Accordingly, opener Next Year's Snow lovingly mimics Vashti Bunyan to the point of pastiche. Only gentle glitches give warning of cut-up madness to come. Next up, (R.I.P.) Tide, a psychedelicised mash up of Pentangle's Light Flight, in which we are invited to get our collective freak on, repeatedly. Saddam Fed Bird While Jailed ups the ante on beats and samples and ushers in Stanley knife mayhem of next two tracks, slashing, ripping and pasting multifarious field recordings, riffs and songs and shaping them into howling beast beat monsters. A light and dark pattern emerges as the acid-fried harmonium chill returns with the respite of Glaneurs and Diamond Day hip hop of Pinky (the latter with further exhortations to get our freak on - a given by this point). Thence the breakcore-tastic Custom Drum Destroyer delivers on its title: wholesale lo-fi sample of No Fun mid-way through is nothing short of sublime. Left-handed Darling is twisted J-Pop. 9 Headed Monster begins by asking: "Are you a good witch or a bad witch?" - a leitmotif for all this light and dark dialectic bethinks y brawd.

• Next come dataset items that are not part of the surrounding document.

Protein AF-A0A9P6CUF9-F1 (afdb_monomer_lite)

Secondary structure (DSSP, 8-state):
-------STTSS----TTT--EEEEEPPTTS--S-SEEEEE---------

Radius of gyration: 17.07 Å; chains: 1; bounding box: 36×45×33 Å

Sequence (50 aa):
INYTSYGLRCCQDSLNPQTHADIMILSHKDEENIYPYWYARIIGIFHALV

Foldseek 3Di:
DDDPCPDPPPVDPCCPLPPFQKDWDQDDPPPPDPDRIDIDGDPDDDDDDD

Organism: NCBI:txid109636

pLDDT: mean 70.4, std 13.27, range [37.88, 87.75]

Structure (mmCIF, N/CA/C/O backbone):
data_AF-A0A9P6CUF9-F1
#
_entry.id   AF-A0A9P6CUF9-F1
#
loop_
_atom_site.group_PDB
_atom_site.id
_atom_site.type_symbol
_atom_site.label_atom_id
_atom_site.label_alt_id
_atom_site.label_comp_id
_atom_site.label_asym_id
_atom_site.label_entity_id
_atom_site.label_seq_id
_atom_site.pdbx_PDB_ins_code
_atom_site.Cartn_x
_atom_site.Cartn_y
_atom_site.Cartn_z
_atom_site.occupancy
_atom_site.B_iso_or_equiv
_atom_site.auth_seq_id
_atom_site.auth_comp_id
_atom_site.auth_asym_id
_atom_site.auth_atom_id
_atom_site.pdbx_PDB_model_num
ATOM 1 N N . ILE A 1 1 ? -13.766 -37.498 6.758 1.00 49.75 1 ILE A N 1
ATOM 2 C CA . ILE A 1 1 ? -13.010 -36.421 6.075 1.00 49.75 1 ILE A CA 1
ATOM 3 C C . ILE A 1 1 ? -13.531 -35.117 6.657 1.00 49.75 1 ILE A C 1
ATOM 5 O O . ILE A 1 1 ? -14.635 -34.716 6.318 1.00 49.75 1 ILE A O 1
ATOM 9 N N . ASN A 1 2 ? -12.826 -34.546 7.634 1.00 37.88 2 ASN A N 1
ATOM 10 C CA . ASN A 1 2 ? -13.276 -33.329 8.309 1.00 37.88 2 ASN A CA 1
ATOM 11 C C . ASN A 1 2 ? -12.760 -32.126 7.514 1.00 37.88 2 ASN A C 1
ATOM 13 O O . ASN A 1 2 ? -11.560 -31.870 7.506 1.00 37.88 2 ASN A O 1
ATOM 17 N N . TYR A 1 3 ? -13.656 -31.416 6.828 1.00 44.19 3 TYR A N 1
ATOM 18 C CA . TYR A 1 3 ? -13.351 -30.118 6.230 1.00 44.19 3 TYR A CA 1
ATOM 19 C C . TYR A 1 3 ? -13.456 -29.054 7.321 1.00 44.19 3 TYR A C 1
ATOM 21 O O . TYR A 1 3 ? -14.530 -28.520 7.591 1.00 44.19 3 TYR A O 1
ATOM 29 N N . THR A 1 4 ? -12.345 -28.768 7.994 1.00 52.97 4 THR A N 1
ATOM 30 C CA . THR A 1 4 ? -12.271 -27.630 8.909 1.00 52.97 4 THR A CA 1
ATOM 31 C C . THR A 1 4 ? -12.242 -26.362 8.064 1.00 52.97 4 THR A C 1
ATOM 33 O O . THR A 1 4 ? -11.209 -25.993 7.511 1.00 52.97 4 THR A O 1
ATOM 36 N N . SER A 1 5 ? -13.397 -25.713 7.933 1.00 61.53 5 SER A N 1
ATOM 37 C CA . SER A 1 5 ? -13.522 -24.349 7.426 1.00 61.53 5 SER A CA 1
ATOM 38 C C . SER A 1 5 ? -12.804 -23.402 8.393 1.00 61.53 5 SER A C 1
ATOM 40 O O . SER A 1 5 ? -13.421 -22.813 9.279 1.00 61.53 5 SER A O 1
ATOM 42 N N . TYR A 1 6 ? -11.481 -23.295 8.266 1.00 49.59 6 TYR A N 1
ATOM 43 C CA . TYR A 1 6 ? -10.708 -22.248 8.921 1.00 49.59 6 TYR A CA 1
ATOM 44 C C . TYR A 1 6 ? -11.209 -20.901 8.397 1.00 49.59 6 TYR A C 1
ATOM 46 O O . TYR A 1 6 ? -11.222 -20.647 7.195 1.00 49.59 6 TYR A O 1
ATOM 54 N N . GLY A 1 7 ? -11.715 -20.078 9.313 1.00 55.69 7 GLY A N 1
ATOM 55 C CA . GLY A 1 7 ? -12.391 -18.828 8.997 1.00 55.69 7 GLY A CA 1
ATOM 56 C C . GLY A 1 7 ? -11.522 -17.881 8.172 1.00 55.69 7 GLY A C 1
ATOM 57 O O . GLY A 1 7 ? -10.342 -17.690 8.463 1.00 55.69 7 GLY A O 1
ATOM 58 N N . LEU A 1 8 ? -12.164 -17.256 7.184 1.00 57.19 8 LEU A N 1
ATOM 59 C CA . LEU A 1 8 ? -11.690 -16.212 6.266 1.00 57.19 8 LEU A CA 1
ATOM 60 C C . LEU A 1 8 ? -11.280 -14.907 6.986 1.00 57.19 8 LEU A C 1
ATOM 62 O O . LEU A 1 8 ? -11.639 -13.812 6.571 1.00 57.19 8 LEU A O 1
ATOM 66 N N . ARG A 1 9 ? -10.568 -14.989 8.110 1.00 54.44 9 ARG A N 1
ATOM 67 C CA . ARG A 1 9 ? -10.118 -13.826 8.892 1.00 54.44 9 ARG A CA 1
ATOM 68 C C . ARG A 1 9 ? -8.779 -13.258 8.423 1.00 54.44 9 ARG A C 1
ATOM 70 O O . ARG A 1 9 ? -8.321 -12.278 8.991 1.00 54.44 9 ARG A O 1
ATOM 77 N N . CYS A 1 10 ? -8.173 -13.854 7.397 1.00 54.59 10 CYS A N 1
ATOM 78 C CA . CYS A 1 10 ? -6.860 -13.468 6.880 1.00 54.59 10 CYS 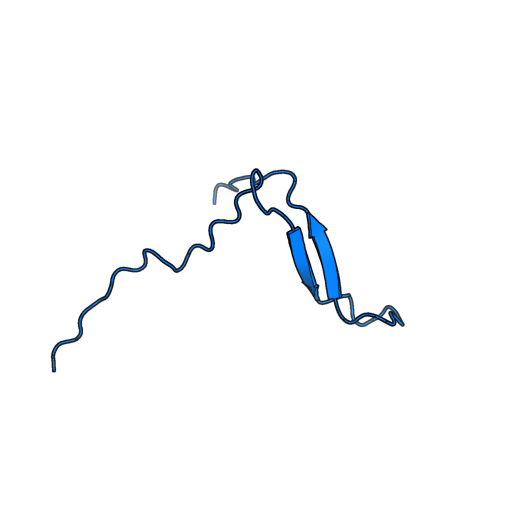A CA 1
ATOM 79 C C . CYS A 1 10 ? -6.854 -13.273 5.352 1.00 54.59 10 CYS A C 1
ATOM 81 O O . CYS A 1 10 ? -5.815 -13.404 4.722 1.00 54.59 10 CYS A O 1
ATOM 83 N N . CYS A 1 11 ? -8.013 -13.014 4.737 1.00 53.06 11 CYS A N 1
ATOM 84 C CA . CYS A 1 11 ? -8.100 -12.681 3.305 1.00 53.06 11 CYS A CA 1
ATOM 85 C C . CYS A 1 11 ? -8.223 -11.171 3.060 1.00 53.06 11 CYS A C 1
ATOM 87 O O . CYS A 1 11 ? -8.466 -10.743 1.937 1.00 53.06 11 CYS A O 1
ATOM 89 N N . GLN A 1 12 ? -8.090 -10.372 4.115 1.00 54.78 12 GLN A N 1
ATOM 90 C CA . GLN A 1 12 ? -8.044 -8.927 4.028 1.00 54.78 12 GLN A CA 1
ATOM 91 C C . GLN A 1 12 ? -6.685 -8.526 4.577 1.00 54.78 12 GLN A C 1
ATOM 93 O O . GLN A 1 12 ? -6.527 -8.372 5.788 1.00 54.78 12 GLN A O 1
ATOM 98 N N . ASP A 1 13 ? -5.694 -8.438 3.689 1.00 58.16 13 ASP A N 1
ATOM 99 C CA . ASP A 1 13 ? -4.462 -7.736 4.019 1.00 58.16 13 ASP A CA 1
ATOM 100 C C . ASP A 1 13 ? -4.887 -6.370 4.550 1.00 58.16 13 ASP A C 1
ATOM 102 O O . ASP A 1 13 ? -5.585 -5.606 3.873 1.00 58.16 13 ASP A O 1
ATOM 106 N N . SER A 1 14 ? -4.582 -6.108 5.819 1.00 63.19 14 SER A N 1
ATOM 107 C CA . SER A 1 14 ? -4.900 -4.841 6.449 1.00 63.19 14 SER A CA 1
ATOM 108 C C . SER A 1 14 ? -3.973 -3.798 5.844 1.00 63.19 14 SER A C 1
ATOM 110 O O . SER A 1 14 ? -2.900 -3.500 6.361 1.00 63.19 14 SER A O 1
ATOM 112 N N . LEU A 1 15 ? -4.393 -3.248 4.707 1.00 67.75 15 LEU A N 1
ATOM 113 C CA . LEU A 1 15 ? -3.786 -2.080 4.094 1.00 67.75 15 LEU A CA 1
ATOM 114 C C . LEU A 1 15 ? -4.048 -0.896 5.024 1.00 67.75 15 LEU A C 1
ATOM 116 O O . LEU A 1 15 ? -4.980 -0.128 4.821 1.00 67.75 15 LEU A O 1
ATOM 120 N N . ASN A 1 16 ? -3.285 -0.815 6.114 1.00 67.25 16 ASN A N 1
ATOM 121 C CA . ASN A 1 16 ? -3.397 0.234 7.109 1.00 67.25 16 ASN A CA 1
ATOM 122 C C . ASN A 1 16 ? -2.642 1.467 6.600 1.00 67.25 16 ASN A C 1
ATOM 124 O O . ASN A 1 16 ? -1.404 1.453 6.604 1.00 67.25 16 ASN A O 1
ATOM 128 N N . PRO A 1 17 ? -3.341 2.557 6.234 1.00 67.00 17 PRO A N 1
ATOM 129 C CA . PRO A 1 17 ? -2.683 3.763 5.750 1.00 67.00 17 PRO A CA 1
ATOM 130 C C . PRO A 1 17 ? -1.783 4.421 6.813 1.00 67.00 17 PRO A C 1
ATOM 132 O O . PRO A 1 17 ? -0.928 5.233 6.475 1.00 67.00 17 PRO A O 1
ATOM 135 N N . GLN A 1 18 ? -1.960 4.092 8.101 1.00 66.50 18 GLN A N 1
ATOM 136 C CA . GLN A 1 18 ? -1.237 4.741 9.199 1.00 66.50 18 GLN A CA 1
ATOM 137 C C . GLN A 1 18 ? 0.152 4.165 9.472 1.00 66.50 18 GLN A C 1
ATOM 139 O O . GLN A 1 18 ? 1.026 4.910 9.907 1.00 66.50 18 GLN A O 1
ATOM 144 N N . THR A 1 19 ? 0.371 2.863 9.268 1.00 66.94 19 THR A N 1
ATOM 145 C CA . THR A 1 19 ? 1.616 2.218 9.721 1.00 66.94 19 THR A CA 1
ATOM 146 C C . THR A 1 19 ? 2.534 1.807 8.579 1.00 66.94 19 THR A C 1
ATOM 148 O O . THR A 1 19 ? 3.728 2.053 8.683 1.00 66.94 19 THR A O 1
ATOM 151 N N . HIS A 1 20 ? 2.012 1.251 7.480 1.00 69.44 20 HIS A N 1
ATOM 152 C CA . HIS A 1 20 ? 2.818 0.766 6.348 1.00 69.44 20 HIS A CA 1
ATOM 153 C C . HIS A 1 20 ? 1.981 0.764 5.063 1.00 69.44 20 HIS A C 1
ATOM 155 O O . HIS A 1 20 ? 1.497 -0.265 4.608 1.00 69.44 20 HIS A O 1
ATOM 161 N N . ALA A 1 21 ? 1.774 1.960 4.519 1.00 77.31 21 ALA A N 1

So thick and furious are the subsequent breaks that the answer has to be "dazed and confused witch, thank you very much". Things then tail off into pleasing mellowness: a stab at 80s pop with Paradise; more Vashti / Fursaxa shenanigans on Kanariya; Margo Guryan over easy on Nido; a reprise of Next Year's Snow; to finish, a mad big beat electro-debris cover of Francoise Hardy's unassailable Comment Te Dire Adieu.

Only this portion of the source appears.